The Outlook Add-In (OAI) communicates with the Mail Express Server. The OAI can authenticate with the Mail Express Server using Manual Authentication (Basic) or Single Sign On using Kerberos (Windows Authentication). These methods are configured in the OAI user interface and the Mail Express Server administration interface. For information about Kerberos, refer to http://technet.microsoft.com/en-us/library/bb742516.aspx.
When the manual authentication option is selected, the user must supply a username and password in the OAI. Manual authentication is useful in the following scenarios:
Trial use of the software
User is not logged in to the domain (e.g., using a laptop at the airport)
Only a small number of users will be using the system
A Kerberos infrastructure is not available
Active Directory is not available
Manual authentication is performed between the OAI and the Mail Express Server using basic access authentication (over HTTPS). If the OAI functionality is enabled on the Mail Express Server (i.e., the “Add-In enabled” setting) then the basic authentication option will be provided (instead of the SSO functionality which may be independently disabled). The user account will first be authenticated against the manually created internal user list. If the user account cannot be authenticated against the internal user list, the user will be authenticated against Active Directory if the Active Directory functionality is enabled.

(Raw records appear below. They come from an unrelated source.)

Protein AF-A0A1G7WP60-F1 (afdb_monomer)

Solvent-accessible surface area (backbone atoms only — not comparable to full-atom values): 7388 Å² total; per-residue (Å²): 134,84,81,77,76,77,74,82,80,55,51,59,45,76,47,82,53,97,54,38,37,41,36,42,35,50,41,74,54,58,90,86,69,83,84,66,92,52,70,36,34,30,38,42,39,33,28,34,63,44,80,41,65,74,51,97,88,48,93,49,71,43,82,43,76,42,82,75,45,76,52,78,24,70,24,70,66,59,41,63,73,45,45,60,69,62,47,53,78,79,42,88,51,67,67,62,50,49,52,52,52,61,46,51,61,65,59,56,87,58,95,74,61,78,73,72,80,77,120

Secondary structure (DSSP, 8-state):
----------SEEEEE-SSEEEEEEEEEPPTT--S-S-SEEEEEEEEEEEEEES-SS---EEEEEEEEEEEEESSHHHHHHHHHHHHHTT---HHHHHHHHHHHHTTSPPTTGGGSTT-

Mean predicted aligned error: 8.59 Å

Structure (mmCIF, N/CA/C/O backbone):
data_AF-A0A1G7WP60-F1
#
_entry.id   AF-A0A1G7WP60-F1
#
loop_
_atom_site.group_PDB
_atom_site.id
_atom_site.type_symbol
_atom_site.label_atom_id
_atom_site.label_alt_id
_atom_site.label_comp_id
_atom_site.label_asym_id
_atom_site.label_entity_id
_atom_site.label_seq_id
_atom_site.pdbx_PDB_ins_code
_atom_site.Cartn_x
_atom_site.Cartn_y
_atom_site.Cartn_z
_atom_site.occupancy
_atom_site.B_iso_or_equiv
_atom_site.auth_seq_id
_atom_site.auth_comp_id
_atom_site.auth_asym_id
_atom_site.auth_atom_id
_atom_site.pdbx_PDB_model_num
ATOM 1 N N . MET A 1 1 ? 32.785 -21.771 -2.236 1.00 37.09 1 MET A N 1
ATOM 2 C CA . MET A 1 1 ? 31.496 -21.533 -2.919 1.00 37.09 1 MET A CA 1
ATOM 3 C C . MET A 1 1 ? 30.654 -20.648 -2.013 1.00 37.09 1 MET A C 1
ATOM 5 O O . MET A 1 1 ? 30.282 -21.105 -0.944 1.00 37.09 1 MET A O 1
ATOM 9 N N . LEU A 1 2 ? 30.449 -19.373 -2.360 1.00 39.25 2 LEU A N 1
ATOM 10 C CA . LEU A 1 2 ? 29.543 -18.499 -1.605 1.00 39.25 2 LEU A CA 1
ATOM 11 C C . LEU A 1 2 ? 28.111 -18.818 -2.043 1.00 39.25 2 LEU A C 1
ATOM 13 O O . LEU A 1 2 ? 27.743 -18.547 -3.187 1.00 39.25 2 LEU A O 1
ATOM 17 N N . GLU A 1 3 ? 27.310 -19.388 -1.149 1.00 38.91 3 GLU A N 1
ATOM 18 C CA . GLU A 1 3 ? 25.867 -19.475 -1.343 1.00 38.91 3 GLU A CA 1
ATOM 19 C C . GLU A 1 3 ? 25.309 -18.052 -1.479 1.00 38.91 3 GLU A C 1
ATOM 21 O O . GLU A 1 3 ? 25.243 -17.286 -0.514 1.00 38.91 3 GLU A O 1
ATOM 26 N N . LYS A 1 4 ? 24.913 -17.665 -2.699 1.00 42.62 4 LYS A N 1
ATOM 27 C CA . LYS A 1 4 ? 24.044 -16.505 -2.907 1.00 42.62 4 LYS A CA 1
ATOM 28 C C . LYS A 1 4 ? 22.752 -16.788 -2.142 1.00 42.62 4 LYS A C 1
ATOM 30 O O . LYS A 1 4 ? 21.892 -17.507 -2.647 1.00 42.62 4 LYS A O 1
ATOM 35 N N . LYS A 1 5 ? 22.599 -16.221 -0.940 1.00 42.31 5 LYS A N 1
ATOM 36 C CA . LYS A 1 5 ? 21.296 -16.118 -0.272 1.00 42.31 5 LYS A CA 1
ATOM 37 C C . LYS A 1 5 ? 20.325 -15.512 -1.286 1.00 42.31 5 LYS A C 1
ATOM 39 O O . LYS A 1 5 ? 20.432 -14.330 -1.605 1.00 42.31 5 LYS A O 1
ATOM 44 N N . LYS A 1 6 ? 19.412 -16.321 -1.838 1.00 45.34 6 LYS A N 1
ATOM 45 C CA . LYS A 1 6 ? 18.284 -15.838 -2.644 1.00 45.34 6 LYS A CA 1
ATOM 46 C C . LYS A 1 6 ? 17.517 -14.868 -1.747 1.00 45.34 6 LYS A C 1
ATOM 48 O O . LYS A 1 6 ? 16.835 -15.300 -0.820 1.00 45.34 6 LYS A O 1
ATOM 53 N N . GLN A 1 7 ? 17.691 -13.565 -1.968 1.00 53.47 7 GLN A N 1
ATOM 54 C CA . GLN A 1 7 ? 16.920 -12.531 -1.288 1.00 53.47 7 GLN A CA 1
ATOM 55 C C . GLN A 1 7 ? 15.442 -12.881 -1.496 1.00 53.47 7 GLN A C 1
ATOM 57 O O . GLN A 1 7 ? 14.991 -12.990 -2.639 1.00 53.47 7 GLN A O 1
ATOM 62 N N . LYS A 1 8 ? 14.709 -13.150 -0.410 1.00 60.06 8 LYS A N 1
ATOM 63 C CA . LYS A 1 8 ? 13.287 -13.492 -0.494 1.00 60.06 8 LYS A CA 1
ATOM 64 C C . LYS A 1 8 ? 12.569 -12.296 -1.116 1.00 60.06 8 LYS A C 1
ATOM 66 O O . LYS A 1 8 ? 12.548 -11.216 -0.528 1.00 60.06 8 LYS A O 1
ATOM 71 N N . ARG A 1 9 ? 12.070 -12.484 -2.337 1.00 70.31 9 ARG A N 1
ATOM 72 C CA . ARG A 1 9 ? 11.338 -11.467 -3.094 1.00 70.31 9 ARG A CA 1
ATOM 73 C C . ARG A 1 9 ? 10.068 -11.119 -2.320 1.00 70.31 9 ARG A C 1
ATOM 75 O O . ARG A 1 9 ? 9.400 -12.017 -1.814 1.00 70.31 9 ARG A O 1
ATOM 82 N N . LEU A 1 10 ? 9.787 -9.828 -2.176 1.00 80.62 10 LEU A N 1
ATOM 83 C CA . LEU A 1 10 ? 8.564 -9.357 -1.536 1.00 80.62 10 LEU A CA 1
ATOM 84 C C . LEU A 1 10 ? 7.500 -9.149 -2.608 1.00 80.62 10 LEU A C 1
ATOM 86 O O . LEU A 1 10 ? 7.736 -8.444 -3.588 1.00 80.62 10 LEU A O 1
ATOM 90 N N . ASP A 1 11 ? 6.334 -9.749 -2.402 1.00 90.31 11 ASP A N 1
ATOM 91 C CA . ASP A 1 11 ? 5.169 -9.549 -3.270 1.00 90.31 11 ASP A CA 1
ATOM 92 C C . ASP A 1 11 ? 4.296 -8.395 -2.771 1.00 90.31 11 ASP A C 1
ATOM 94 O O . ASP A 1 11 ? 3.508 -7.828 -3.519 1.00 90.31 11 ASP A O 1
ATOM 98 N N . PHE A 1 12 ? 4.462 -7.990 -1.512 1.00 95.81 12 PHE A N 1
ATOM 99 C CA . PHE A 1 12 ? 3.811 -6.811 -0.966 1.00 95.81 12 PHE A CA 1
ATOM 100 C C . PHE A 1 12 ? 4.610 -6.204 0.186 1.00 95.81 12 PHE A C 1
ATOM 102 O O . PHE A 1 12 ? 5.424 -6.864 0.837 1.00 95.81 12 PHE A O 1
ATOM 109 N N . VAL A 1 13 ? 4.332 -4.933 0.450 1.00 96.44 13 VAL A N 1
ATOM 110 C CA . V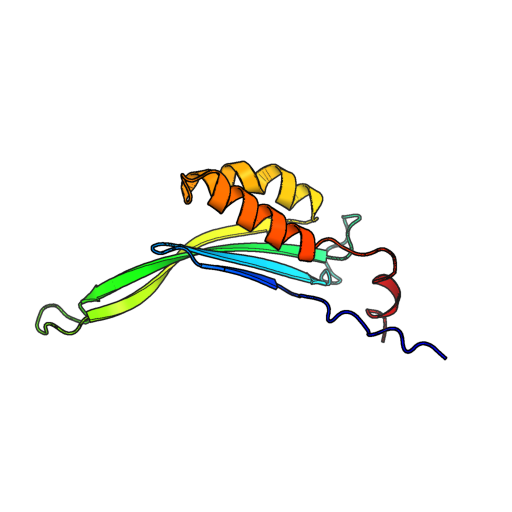AL A 1 13 ? 4.704 -4.227 1.670 1.00 96.44 13 VAL A CA 1
ATOM 111 C C . VAL A 1 13 ? 3.456 -3.669 2.331 1.00 96.44 13 VAL A C 1
ATOM 113 O O . VAL A 1 13 ? 2.454 -3.365 1.682 1.00 96.44 13 VAL A O 1
ATOM 116 N N . LYS A 1 14 ? 3.522 -3.554 3.652 1.00 96.31 14 LYS A N 1
ATOM 117 C CA . LYS A 1 14 ? 2.431 -3.063 4.479 1.00 96.31 14 LYS A C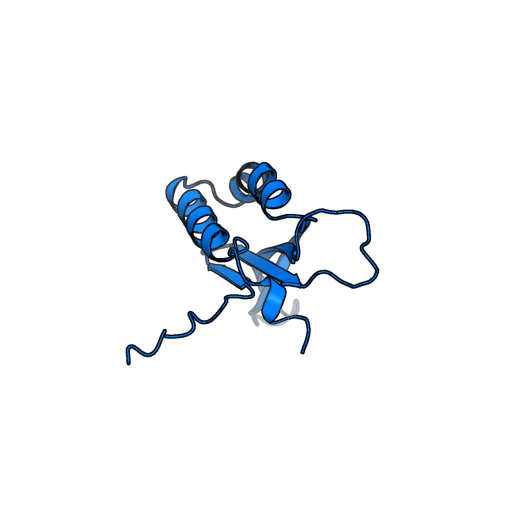A 1
ATOM 118 C C . LYS A 1 14 ? 2.973 -2.020 5.440 1.00 96.31 14 LYS A C 1
ATOM 120 O O . LYS A 1 14 ? 3.961 -2.272 6.124 1.00 96.31 14 LYS A O 1
ATOM 125 N N . TYR A 1 15 ? 2.294 -0.887 5.494 1.00 96.44 15 TYR A N 1
ATOM 126 C CA . TYR A 1 15 ? 2.511 0.169 6.464 1.00 96.44 15 TYR A CA 1
ATOM 127 C C . TYR A 1 15 ? 1.295 0.270 7.381 1.00 96.44 15 TYR A C 1
ATOM 129 O O . TYR A 1 15 ? 0.150 0.223 6.921 1.00 96.44 15 TYR A O 1
ATOM 137 N N . LEU A 1 16 ? 1.554 0.370 8.680 1.00 94.25 16 LEU A N 1
ATOM 138 C CA . LEU A 1 16 ? 0.538 0.490 9.716 1.00 94.25 16 LEU A CA 1
ATOM 139 C C . LEU A 1 16 ? 0.690 1.853 10.382 1.00 94.25 16 LEU A C 1
ATOM 141 O O . LEU A 1 16 ? 1.711 2.124 11.004 1.00 94.25 16 LEU A O 1
ATOM 145 N N . ASN A 1 17 ? -0.339 2.677 10.252 1.00 90.31 17 ASN A N 1
ATOM 146 C CA . ASN A 1 17 ? -0.550 3.882 11.038 1.00 90.31 17 ASN A CA 1
ATOM 147 C C . ASN A 1 17 ? -1.749 3.652 11.973 1.00 90.31 17 ASN A C 1
ATOM 149 O O . ASN A 1 17 ? -2.527 2.718 11.763 1.00 90.31 17 ASN A O 1
ATOM 153 N N . ASP A 1 18 ? -1.923 4.516 12.972 1.00 86.62 18 ASP A N 1
ATOM 154 C CA . ASP A 1 18 ? -2.982 4.376 13.982 1.00 86.62 18 ASP A CA 1
ATOM 155 C C . ASP A 1 18 ? -4.385 4.281 13.355 1.00 86.62 18 ASP A C 1
ATOM 157 O O . ASP A 1 18 ? -5.185 3.418 13.721 1.00 86.62 18 ASP A O 1
ATOM 161 N N . ASP A 1 19 ? -4.650 5.111 12.344 1.00 89.56 19 ASP A N 1
ATOM 162 C CA . ASP A 1 19 ? -5.930 5.137 11.632 1.00 89.56 19 ASP A CA 1
ATOM 163 C C . ASP A 1 19 ? -5.945 4.269 10.369 1.00 89.56 19 ASP A C 1
ATOM 165 O O . ASP A 1 19 ? -6.964 3.656 10.035 1.00 89.56 19 ASP A O 1
ATOM 169 N N . TYR A 1 20 ? -4.823 4.217 9.647 1.00 94.81 20 TYR A N 1
ATOM 170 C CA . TYR A 1 20 ? -4.766 3.705 8.279 1.00 94.81 20 TYR A CA 1
ATOM 171 C C . TYR A 1 20 ? -3.772 2.562 8.127 1.00 94.81 20 TYR A C 1
ATOM 173 O O . TYR A 1 20 ? -2.653 2.587 8.626 1.00 94.81 20 TYR A O 1
ATOM 181 N N . THR A 1 21 ? -4.166 1.570 7.344 1.00 95.88 21 THR A N 1
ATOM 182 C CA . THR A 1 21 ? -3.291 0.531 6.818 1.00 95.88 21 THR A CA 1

The Single Sign On (SSO) functionality depends on the Active Directory functionality being enabled and configured properly. It will not function without it. Single Sign On uses Kerberos to authenticate the OAI to the Mail Express Server without users having to provide credentials. Single Sign On will not function for clients that are on the same computer as the Mail Express Server. Typically, you will not run Outlook on the same computer as Mail Express Server; however, if you are testing using a local web browser, it will not work. This is a limitation of client's attempting to connect using NTLM when local to the server rather than using Kerberos.
The benefits of using Windows Authentication with Mail Express include:
The Add-In does not need to store any credentials for authenticating.
Aside from ensuring that each user has a domain account, an organization does not need to manually create and maintain additional credentials for each Mail Express user.
The credentials are not passed between the Add-In and the Mail Express Server.